(Records from a dataset)
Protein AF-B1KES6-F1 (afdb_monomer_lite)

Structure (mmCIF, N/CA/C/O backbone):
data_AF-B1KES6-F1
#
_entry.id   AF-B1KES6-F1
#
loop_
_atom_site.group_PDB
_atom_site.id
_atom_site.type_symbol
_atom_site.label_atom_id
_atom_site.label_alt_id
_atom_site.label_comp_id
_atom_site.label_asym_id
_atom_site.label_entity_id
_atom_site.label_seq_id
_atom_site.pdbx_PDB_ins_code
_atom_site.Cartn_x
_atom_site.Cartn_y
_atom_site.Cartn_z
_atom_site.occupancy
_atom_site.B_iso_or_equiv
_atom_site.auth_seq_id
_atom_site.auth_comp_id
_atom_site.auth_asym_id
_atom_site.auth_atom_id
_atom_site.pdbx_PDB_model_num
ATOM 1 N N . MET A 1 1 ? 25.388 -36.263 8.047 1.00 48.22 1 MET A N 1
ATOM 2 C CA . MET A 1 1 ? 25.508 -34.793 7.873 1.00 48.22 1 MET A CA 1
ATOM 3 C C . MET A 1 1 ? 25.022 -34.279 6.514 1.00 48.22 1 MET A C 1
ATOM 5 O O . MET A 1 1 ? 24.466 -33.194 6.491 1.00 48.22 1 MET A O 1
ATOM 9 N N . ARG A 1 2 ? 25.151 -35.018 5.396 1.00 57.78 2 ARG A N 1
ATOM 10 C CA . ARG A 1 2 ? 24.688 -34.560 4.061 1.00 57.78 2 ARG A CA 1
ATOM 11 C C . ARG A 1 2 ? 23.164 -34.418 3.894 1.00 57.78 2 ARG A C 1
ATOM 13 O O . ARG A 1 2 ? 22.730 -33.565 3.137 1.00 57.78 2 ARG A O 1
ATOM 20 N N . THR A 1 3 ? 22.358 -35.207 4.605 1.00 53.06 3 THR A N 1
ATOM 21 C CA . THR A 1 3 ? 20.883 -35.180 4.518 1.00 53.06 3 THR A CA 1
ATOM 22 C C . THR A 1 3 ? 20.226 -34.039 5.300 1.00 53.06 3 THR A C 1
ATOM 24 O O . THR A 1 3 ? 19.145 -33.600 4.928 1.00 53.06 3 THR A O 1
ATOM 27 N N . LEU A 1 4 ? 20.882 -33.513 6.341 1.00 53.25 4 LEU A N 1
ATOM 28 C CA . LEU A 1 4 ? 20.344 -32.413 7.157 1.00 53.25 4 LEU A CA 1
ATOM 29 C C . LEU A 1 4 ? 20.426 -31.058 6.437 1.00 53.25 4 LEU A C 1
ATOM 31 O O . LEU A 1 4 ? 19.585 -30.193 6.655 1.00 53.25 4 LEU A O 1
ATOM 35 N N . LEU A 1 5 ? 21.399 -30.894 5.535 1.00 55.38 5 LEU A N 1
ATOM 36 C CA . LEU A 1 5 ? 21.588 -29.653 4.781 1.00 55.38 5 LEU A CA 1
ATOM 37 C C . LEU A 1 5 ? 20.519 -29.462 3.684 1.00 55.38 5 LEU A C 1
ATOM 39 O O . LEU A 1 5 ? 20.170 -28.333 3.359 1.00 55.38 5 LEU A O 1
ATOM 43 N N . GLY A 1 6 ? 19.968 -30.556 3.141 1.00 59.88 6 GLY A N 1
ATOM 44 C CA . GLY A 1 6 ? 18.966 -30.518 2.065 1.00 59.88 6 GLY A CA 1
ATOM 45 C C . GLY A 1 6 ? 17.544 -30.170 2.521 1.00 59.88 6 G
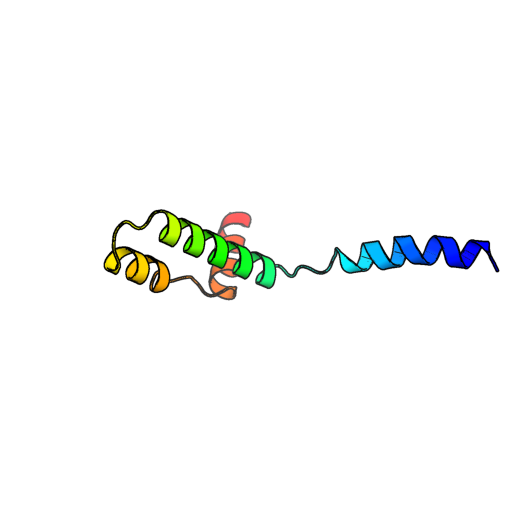LY A C 1
ATOM 46 O O . GLY A 1 6 ? 16.760 -29.661 1.728 1.00 59.88 6 GLY A O 1
ATOM 47 N N . MET A 1 7 ? 17.214 -30.401 3.797 1.00 60.16 7 MET A N 1
ATOM 48 C CA . MET A 1 7 ? 15.876 -30.146 4.355 1.00 60.16 7 MET A CA 1
ATOM 49 C C . MET A 1 7 ? 15.733 -28.734 4.949 1.00 60.16 7 MET A C 1
ATOM 51 O O . MET A 1 7 ? 14.621 -28.237 5.102 1.00 60.16 7 MET A O 1
ATOM 55 N N . ALA A 1 8 ? 16.854 -28.064 5.238 1.00 61.91 8 ALA A N 1
ATOM 56 C CA . ALA A 1 8 ? 16.868 -26.711 5.791 1.00 61.91 8 ALA A CA 1
ATOM 57 C C . ALA A 1 8 ? 16.483 -25.632 4.759 1.00 61.91 8 ALA A C 1
ATOM 59 O O . ALA A 1 8 ? 15.858 -24.637 5.113 1.00 61.91 8 ALA A O 1
ATOM 60 N N . LEU A 1 9 ? 16.812 -25.842 3.479 1.00 67.38 9 LEU A N 1
ATOM 61 C CA . LEU A 1 9 ? 16.535 -24.890 2.399 1.00 67.38 9 LEU A CA 1
ATOM 62 C C . LEU A 1 9 ? 15.029 -24.682 2.112 1.00 67.38 9 LEU A C 1
ATOM 64 O O . LEU A 1 9 ? 14.607 -23.527 2.058 1.00 67.38 9 LEU A O 1
ATOM 68 N N . PRO A 1 10 ? 14.188 -25.730 1.975 1.00 70.44 10 PRO A N 1
ATOM 69 C CA . PRO A 1 10 ? 12.747 -25.537 1.789 1.00 70.44 10 PRO A CA 1
ATOM 70 C C . PRO A 1 10 ? 12.057 -24.973 3.042 1.00 70.44 10 PRO A C 1
ATOM 72 O O . PRO A 1 10 ? 11.148 -24.157 2.915 1.00 70.44 10 PRO A O 1
ATOM 75 N N . LEU A 1 11 ? 12.518 -25.337 4.247 1.00 71.00 11 LEU A N 1
ATOM 76 C CA . LEU A 1 11 ? 11.982 -24.803 5.506 1.00 71.00 11 LEU A CA 1
ATOM 77 C C . LEU A 1 11 ? 12.251 -23.295 5.650 1.00 71.00 11 LEU A C 1
ATOM 79 O O . LEU A 1 11 ? 11.358 -22.535 6.022 1.00 71.00 11 LEU A O 1
ATOM 83 N N . ALA A 1 12 ? 13.460 -22.849 5.301 1.00 68.69 12 ALA A N 1
ATOM 84 C CA . ALA A 1 12 ? 13.820 -21.433 5.323 1.00 68.69 12 ALA A CA 1
ATOM 85 C C . ALA A 1 12 ? 12.967 -20.602 4.348 1.00 68.69 12 ALA A C 1
ATOM 87 O O . ALA A 1 12 ? 12.581 -19.478 4.666 1.00 68.69 12 ALA A O 1
ATOM 88 N N . LEU A 1 13 ? 12.613 -21.172 3.191 1.00 71.00 13 LEU A N 1
ATOM 89 C CA . LEU A 1 13 ? 11.789 -20.497 2.189 1.00 71.00 13 LEU A CA 1
ATOM 90 C C . LEU A 1 13 ? 10.327 -20.345 2.641 1.00 71.00 13 LEU A C 1
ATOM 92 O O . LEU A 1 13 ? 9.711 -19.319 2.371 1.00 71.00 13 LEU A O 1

EXERCISE PROMPT:
Retype the data exactly; images stay out.

ANSWER FOR THE TASK:
Protein AF-B1KES6-F1 (afdb_monomer_lite)

Structure (mmCIF, N/CA/C/O backbone):
data_AF-B1KES6-F1
#
_entry.id   AF-B1KES6-F1
#
loop_
_atom_site.group_PDB
_atom_site.id
_atom_site.type_symbol
_atom_site.label_atom_id
_atom_site.label_alt_id
_atom_site.label_comp_id
_atom_site.label_asym_id
_atom_site.label_entity_id
_atom_site.label_seq_id
_atom_site.pdbx_PDB_ins_code
_atom_site.Cartn_x
_atom_site.Cartn_y
_atom_site.Cartn_z
_atom_site.occupancy
_atom_site.B_iso_or_equiv
_atom_site.auth_seq_id
_atom_site.auth_comp_id
_atom_site.auth_asym_id
_atom_site.auth_atom_id
_atom_site.pdbx_PDB_model_num
ATOM 1 N N . MET A 1 1 ? 25.388 -36.263 8.047 1.00 48.22 1 MET A N 1
ATOM 2 C CA . MET A 1 1 ? 25.508 -34.793 7.873 1.00 48.22 1 MET A CA 1
ATOM 3 C C . MET A 1 1 ? 25.022 -34.279 6.514 1.00 48.22 1 MET A C 1
ATOM 5 O O . MET A 1 1 ? 24.466 -33.194 6.491 1.00 48.22 1 MET A O 1
ATOM 9 N N . ARG A 1 2 ? 25.151 -35.018 5.396 1.00 57.78 2 ARG A N 1
ATOM 10 C CA . ARG A 1 2 ? 24.688 -34.560 4.061 1.00 57.78 2 ARG A CA 1
ATOM 11 C C . ARG A 1 2 ? 23.164 -34.418 3.894 1.00 57.78 2 ARG A C 1
ATOM 13 O O . ARG A 1 2 ? 22.730 -33.565 3.137 1.00 57.78 2 ARG A O 1
ATOM 20 N N . THR A 1 3 ? 22.358 -35.207 4.605 1.00 53.06 3 THR A N 1
ATOM 21 C CA . THR A 1 3 ? 20.883 -35.180 4.518 1.00 53.06 3 THR A CA 1
ATOM 22 C C . THR A 1 3 ? 20.226 -34.039 5.300 1.00 53.06 3 THR A C 1
ATOM 24 O O . THR A 1 3 ? 19.145 -33.600 4.928 1.00 53.06 3 THR A O 1
ATOM 27 N N . LEU A 1 4 ? 20.882 -33.513 6.341 1.00 53.25 4 LEU A N 1
ATOM 28 C CA . LEU A 1 4 ? 20.344 -32.413 7.157 1.00 53.25 4 LEU A CA 1
ATOM 29 C C . LEU A 1 4 ? 20.426 -31.058 6.437 1.00 53.25 4 LEU A C 1
ATOM 31 O O . LEU A 1 4 ? 19.585 -30.193 6.655 1.00 53.25 4 LEU A O 1
ATOM 35 N N . LEU A 1 5 ? 21.399 -30.894 5.535 1.00 55.38 5 LEU A N 1
ATOM 36 C CA . LEU A 1 5 ? 21.588 -29.653 4.781 1.00 55.38 5 LEU A CA 1
ATOM 37 C C . LEU A 1 5 ? 20.519 -29.462 3.684 1.00 55.38 5 LEU A C 1
ATOM 39 O O . LEU A 1 5 ? 20.170 -28.333 3.359 1.00 55.38 5 LEU A O 1
ATOM 43 N N . GLY A 1 6 ? 19.968 -30.556 3.141 1.00 59.88 6 GLY A N 1
ATOM 44 C CA . GLY A 1 6 ? 18.966 -30.518 2.065 1.00 59.88 6 GLY A CA 1
ATOM 45 C C . GLY A 1 6 ? 17.544 -30.170 2.521 1.00 59.88 6 G
LY A C 1
ATOM 46 O O . GLY A 1 6 ? 16.760 -29.661 1.728 1.00 59.88 6 GLY A O 1
ATOM 47 N N . MET A 1 7 ? 17.214 -30.401 3.797 1.00 60.16 7 MET A N 1
ATOM 48 C CA . MET A 1 7 ? 15.876 -30.146 4.355 1.00 60.16 7 MET A CA 1
ATOM 49 C C . MET A 1 7 ? 15.733 -28.734 4.949 1.00 60.16 7 MET A C 1
ATOM 51 O O . MET A 1 7 ? 14.621 -28.237 5.102 1.00 60.16 7 MET A O 1
ATOM 55 N N . ALA A 1 8 ? 16.854 -28.064 5.238 1.00 61.91 8 ALA A N 1
ATOM 56 C CA . ALA A 1 8 ? 16.868 -26.711 5.791 1.00 61.91 8 ALA A CA 1
ATOM 57 C C . ALA A 1 8 ? 16.483 -25.632 4.759 1.00 61.91 8 ALA A C 1
ATOM 59 O O . ALA A 1 8 ? 15.858 -24.637 5.113 1.00 61.91 8 ALA A O 1
ATOM 60 N N . LEU A 1 9 ? 16.812 -25.842 3.479 1.00 67.38 9 LEU A N 1
ATOM 61 C CA . LEU A 1 9 ? 16.535 -24.890 2.399 1.00 67.38 9 LEU A CA 1
ATOM 62 C C . LEU A 1 9 ? 15.029 -24.682 2.112 1.00 67.38 9 LEU A C 1
ATOM 64 O O . LEU A 1 9 ? 14.607 -23.527 2.058 1.00 67.38 9 LEU A O 1
ATOM 68 N N . PRO A 1 10 ? 14.188 -25.730 1.975 1.00 70.44 10 PRO A N 1
ATOM 69 C CA . PRO A 1 10 ? 12.747 -25.537 1.789 1.00 70.44 10 PRO A CA 1
ATOM 70 C C . PRO A 1 10 ? 12.057 -24.973 3.042 1.00 70.44 10 PRO A C 1
ATOM 72 O O . PRO A 1 10 ? 11.148 -24.157 2.915 1.00 70.44 10 PRO A O 1
ATOM 75 N N . LEU A 1 11 ? 12.518 -25.337 4.247 1.00 71.00 11 LEU A N 1
ATOM 76 C CA . LEU A 1 11 ? 11.982 -24.803 5.506 1.00 71.00 11 LEU A CA 1
ATOM 77 C C . LEU A 1 11 ? 12.251 -23.295 5.650 1.00 71.00 11 LEU A C 1
ATOM 79 O O . LEU A 1 11 ? 11.358 -22.535 6.022 1.00 71.00 11 LEU A O 1
ATOM 83 N N . ALA A 1 12 ? 13.460 -22.849 5.301 1.00 68.69 12 ALA A N 1
ATOM 84 C CA . ALA A 1 12 ? 13.820 -21.433 5.323 1.00 68.69 12 ALA A CA 1
ATOM 85 C C . ALA A 1 12 ? 12.967 -20.602 4.348 1.00 68.69 12 ALA A C 1
ATOM 87 O O . ALA A 1 12 ? 12.581 -19.478 4.666 1.00 68.69 12 ALA A O 1
ATOM 88 N N . LEU A 1 13 ? 12.613 -21.172 3.191 1.00 71.00 13 LEU A N 1
ATOM 89 C CA . LEU A 1 13 ? 11.789 -20.497 2.189 1.00 71.00 13 LEU A CA 1
ATOM 90 C C . LEU A 1 13 ? 10.327 -20.345 2.641 1.00 71.00 13 LEU A C 1
ATOM 92 O O . LEU A 1 13 ? 9.711 -19.319 2.371 1.00 71.00 13 LEU A O 1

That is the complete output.